For the college student
“Hi! My name is Amanda, and I’m in my final year of studying exercise physiology at the University of XX. I’m passionate about health and fitness, having spent the last 4 years studying every topic I could in the field. I’m looking for an opportunity to use these skills to prove myself through an internship or a formal position. I’m well prepared for the challenges of working in a busy gym like your own and have visited a few times. Can I provide you with my resume and contact information so you can consider me for any available position?”
Career fair example
“Hello, my name is James. I’m currently taking some marketing courses at the community college. I have about three years of experience working in customer service and learned the ropes of entry-level management. I love marketing, though, and want to be a part of a fast-growing marketing company that is helping to change the world. I’ve taken several digital marketing courses as well as some business management courses to this point. I’m hoping to get my career started, so I can start to make a real difference and test out my wings. I’m a fast learner and have a lot of social media and local marketing experience I know can help!”

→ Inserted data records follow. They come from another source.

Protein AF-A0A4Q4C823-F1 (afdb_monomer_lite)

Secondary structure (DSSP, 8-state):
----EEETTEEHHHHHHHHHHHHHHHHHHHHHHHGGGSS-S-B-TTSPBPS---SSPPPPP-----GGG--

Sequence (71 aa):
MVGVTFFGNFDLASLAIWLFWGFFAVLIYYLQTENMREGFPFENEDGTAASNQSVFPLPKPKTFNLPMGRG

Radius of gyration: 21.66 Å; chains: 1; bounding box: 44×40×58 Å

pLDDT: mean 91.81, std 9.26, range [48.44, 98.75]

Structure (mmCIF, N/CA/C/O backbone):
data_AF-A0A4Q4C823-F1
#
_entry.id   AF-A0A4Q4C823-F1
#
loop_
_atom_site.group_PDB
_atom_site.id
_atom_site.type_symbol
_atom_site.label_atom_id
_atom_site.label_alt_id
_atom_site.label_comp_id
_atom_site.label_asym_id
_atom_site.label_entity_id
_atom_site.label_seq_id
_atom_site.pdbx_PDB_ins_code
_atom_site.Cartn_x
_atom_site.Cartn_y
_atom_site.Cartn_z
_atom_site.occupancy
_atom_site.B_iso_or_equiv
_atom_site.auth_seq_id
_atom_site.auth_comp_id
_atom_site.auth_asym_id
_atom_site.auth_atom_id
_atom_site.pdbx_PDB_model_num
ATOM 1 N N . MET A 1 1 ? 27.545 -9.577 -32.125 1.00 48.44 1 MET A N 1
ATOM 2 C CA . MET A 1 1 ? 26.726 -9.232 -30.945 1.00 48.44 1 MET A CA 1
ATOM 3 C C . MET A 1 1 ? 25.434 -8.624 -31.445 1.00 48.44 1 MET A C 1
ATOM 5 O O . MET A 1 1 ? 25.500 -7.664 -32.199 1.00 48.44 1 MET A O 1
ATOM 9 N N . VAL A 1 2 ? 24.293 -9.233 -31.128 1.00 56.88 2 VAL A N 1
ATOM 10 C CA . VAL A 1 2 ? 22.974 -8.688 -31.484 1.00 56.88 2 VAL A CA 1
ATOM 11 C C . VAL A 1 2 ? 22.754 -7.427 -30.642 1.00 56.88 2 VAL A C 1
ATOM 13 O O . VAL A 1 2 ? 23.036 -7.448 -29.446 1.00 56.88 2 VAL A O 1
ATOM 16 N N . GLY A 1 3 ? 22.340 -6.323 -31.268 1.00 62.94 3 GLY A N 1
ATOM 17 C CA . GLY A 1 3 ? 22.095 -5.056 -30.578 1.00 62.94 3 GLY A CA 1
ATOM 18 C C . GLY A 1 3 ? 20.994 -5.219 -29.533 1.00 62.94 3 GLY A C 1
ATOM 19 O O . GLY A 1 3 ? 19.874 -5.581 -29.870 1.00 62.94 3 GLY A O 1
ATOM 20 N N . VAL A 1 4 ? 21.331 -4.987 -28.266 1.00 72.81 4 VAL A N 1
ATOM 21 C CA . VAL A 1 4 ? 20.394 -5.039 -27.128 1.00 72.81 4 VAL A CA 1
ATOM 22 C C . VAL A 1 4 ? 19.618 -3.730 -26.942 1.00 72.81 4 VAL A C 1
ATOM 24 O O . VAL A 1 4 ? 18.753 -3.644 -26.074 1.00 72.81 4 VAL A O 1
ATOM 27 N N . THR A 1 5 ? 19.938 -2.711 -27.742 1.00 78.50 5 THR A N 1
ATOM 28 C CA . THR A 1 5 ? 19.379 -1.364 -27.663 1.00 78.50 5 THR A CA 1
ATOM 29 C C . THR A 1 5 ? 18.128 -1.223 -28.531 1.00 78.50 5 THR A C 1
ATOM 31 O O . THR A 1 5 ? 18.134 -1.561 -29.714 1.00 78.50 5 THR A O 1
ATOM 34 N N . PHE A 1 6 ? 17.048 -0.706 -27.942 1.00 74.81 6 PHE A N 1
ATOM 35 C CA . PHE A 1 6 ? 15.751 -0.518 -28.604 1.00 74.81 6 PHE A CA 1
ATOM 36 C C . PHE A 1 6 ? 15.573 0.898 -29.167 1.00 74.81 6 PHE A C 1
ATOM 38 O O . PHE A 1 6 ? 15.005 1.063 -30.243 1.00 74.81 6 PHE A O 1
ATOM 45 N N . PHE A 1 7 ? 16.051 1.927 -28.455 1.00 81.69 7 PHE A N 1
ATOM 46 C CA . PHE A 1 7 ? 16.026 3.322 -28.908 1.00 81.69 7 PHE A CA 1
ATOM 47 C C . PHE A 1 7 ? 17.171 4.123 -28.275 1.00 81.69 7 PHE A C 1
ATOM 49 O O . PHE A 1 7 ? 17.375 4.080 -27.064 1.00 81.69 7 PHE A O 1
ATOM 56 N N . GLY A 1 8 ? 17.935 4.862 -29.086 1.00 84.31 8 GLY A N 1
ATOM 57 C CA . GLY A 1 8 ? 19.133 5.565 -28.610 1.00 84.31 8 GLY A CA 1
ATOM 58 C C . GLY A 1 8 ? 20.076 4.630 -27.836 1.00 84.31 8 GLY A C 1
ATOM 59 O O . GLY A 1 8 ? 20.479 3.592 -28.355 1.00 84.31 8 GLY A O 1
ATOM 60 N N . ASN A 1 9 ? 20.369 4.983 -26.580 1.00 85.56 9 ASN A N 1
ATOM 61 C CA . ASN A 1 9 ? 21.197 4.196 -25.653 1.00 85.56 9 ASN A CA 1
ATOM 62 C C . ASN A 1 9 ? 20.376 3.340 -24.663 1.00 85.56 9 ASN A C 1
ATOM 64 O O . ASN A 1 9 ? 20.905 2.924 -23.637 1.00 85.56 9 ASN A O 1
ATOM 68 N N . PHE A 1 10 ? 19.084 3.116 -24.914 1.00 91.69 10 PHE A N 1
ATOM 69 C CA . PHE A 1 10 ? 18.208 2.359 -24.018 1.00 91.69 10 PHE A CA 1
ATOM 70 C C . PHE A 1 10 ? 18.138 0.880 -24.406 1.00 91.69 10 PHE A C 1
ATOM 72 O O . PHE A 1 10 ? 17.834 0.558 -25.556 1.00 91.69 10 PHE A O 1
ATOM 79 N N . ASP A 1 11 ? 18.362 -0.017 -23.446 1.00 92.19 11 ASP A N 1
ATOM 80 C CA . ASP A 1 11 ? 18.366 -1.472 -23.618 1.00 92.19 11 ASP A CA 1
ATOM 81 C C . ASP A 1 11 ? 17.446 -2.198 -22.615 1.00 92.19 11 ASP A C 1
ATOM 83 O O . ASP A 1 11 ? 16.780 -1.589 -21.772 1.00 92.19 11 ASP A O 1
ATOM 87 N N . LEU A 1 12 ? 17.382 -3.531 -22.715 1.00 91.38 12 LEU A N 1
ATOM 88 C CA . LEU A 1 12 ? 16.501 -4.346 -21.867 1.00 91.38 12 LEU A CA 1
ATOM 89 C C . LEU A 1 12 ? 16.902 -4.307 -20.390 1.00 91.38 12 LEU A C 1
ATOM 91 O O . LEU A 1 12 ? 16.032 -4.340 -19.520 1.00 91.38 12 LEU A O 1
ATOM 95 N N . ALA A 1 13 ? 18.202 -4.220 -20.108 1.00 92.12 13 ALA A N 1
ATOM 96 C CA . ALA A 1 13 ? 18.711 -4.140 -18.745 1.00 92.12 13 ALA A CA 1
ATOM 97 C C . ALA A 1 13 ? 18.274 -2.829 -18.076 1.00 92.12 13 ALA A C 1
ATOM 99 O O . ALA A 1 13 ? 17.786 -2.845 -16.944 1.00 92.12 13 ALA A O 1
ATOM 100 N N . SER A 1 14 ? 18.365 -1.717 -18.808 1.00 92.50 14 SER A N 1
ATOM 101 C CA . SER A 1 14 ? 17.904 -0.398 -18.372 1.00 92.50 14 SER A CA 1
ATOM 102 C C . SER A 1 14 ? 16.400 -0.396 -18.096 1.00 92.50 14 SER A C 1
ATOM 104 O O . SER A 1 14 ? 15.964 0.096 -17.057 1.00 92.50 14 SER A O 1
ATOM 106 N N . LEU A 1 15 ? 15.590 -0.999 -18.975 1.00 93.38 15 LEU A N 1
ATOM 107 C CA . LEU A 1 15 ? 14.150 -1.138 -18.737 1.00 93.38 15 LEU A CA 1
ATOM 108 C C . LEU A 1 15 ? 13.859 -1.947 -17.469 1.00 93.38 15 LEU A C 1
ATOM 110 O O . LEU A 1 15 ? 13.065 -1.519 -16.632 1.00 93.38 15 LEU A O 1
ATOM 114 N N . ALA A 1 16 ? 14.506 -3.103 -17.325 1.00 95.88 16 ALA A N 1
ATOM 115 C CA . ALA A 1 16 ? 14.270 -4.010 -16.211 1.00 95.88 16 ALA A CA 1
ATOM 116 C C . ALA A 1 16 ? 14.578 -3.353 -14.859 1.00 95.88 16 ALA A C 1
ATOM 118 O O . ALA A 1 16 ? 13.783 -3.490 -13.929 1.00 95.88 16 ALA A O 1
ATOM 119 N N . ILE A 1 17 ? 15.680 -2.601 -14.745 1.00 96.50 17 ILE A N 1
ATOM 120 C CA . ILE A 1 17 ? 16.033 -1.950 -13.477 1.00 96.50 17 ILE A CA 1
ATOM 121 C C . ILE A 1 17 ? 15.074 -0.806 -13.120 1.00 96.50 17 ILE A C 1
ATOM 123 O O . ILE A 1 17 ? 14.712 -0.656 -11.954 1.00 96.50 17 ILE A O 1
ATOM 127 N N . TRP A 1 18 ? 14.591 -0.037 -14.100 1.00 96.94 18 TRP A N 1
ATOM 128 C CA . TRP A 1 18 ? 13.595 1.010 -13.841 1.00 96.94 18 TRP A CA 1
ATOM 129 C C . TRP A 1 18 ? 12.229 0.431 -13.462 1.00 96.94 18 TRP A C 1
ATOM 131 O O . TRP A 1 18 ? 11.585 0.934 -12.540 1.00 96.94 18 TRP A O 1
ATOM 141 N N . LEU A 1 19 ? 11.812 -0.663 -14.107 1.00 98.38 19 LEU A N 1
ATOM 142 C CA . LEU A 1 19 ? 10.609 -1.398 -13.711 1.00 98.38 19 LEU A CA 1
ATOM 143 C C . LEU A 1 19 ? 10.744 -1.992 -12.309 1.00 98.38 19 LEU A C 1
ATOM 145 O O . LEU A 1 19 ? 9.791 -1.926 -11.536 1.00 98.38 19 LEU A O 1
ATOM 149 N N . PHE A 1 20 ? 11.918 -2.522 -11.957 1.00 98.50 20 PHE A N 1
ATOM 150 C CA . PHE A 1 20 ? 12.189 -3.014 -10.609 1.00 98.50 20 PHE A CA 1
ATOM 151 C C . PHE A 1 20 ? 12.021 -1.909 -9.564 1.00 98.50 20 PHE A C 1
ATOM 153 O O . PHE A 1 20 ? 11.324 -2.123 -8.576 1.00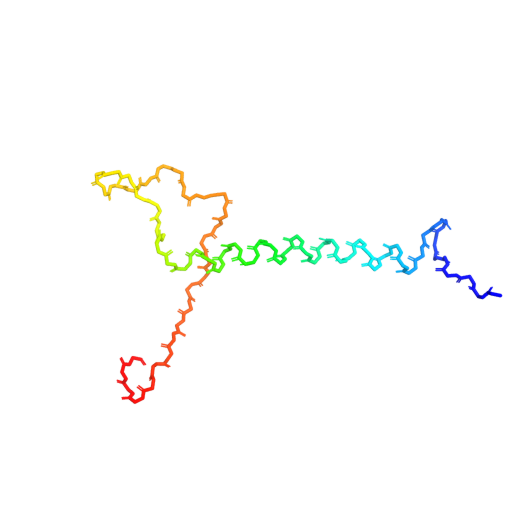 98.50 20 PHE A O 1
ATOM 160 N N . TRP A 1 21 ? 12.586 -0.719 -9.785 1.00 98.56 21 TRP A N 1
ATOM 161 C CA . TRP A 1 21 ? 12.414 0.403 -8.857 1.00 98.56 21 TRP A CA 1
ATOM 162 C C . TRP A 1 21 ? 10.957 0.862 -8.745 1.00 98.56 21 TRP A C 1
ATOM 164 O O . TRP A 1 21 ? 10.493 1.137 -7.638 1.00 98.56 21 TRP A O 1
ATOM 174 N N . GLY A 1 22 ? 10.212 0.881 -9.855 1.00 98.69 22 GLY A N 1
ATOM 175 C CA . GLY A 1 22 ? 8.773 1.155 -9.838 1.00 98.69 22 GLY A CA 1
ATOM 176 C C . GLY A 1 22 ? 7.991 0.117 -9.027 1.00 98.69 22 GLY A C 1
ATOM 177 O O . GLY A 1 22 ? 7.218 0.474 -8.138 1.00 98.69 22 GLY A O 1
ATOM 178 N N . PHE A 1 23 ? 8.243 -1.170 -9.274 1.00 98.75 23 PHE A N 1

Tips for Creating Your Own Elevator Pitch
Whether you are in college or taking a few of the courses we offer here at Goodwill, creating an elevator pitch isn’t something you should put off until you’re ready. Work on developing it now. Here are some additional tips that can help you do well when you do get that opportunity:
- Be sure to introduce yourself. Use a formal greeting, your name, and make eye contact with the individual. You’re not reading off a piece of paper but trying to create a bond with the person you’re speaking with right now.
- Say what you do and how you do it. Talk about whatever experience you have. It could be the experience in past jobs you’ve held, even those in an unrelated field. Use volunteer work and the types of classes you’re taking in college to help you fill in what to say.
- Be positive and professional. Smile even if you’re nervous. Most importantly, try to be yourself.
- Try to include some type of captivating detail about yourself and your experience.
- Use the end of your pitch as a way to start the conversation. For example, you can say, “do you have time to review my resume?” That allows the other party to start the conversation about available positions.
An elevator pitch is all about showcasing who you are and what you have to offer. It’s important to be professional. Update your pitches as often as needed to really showcase your new skills and experiences.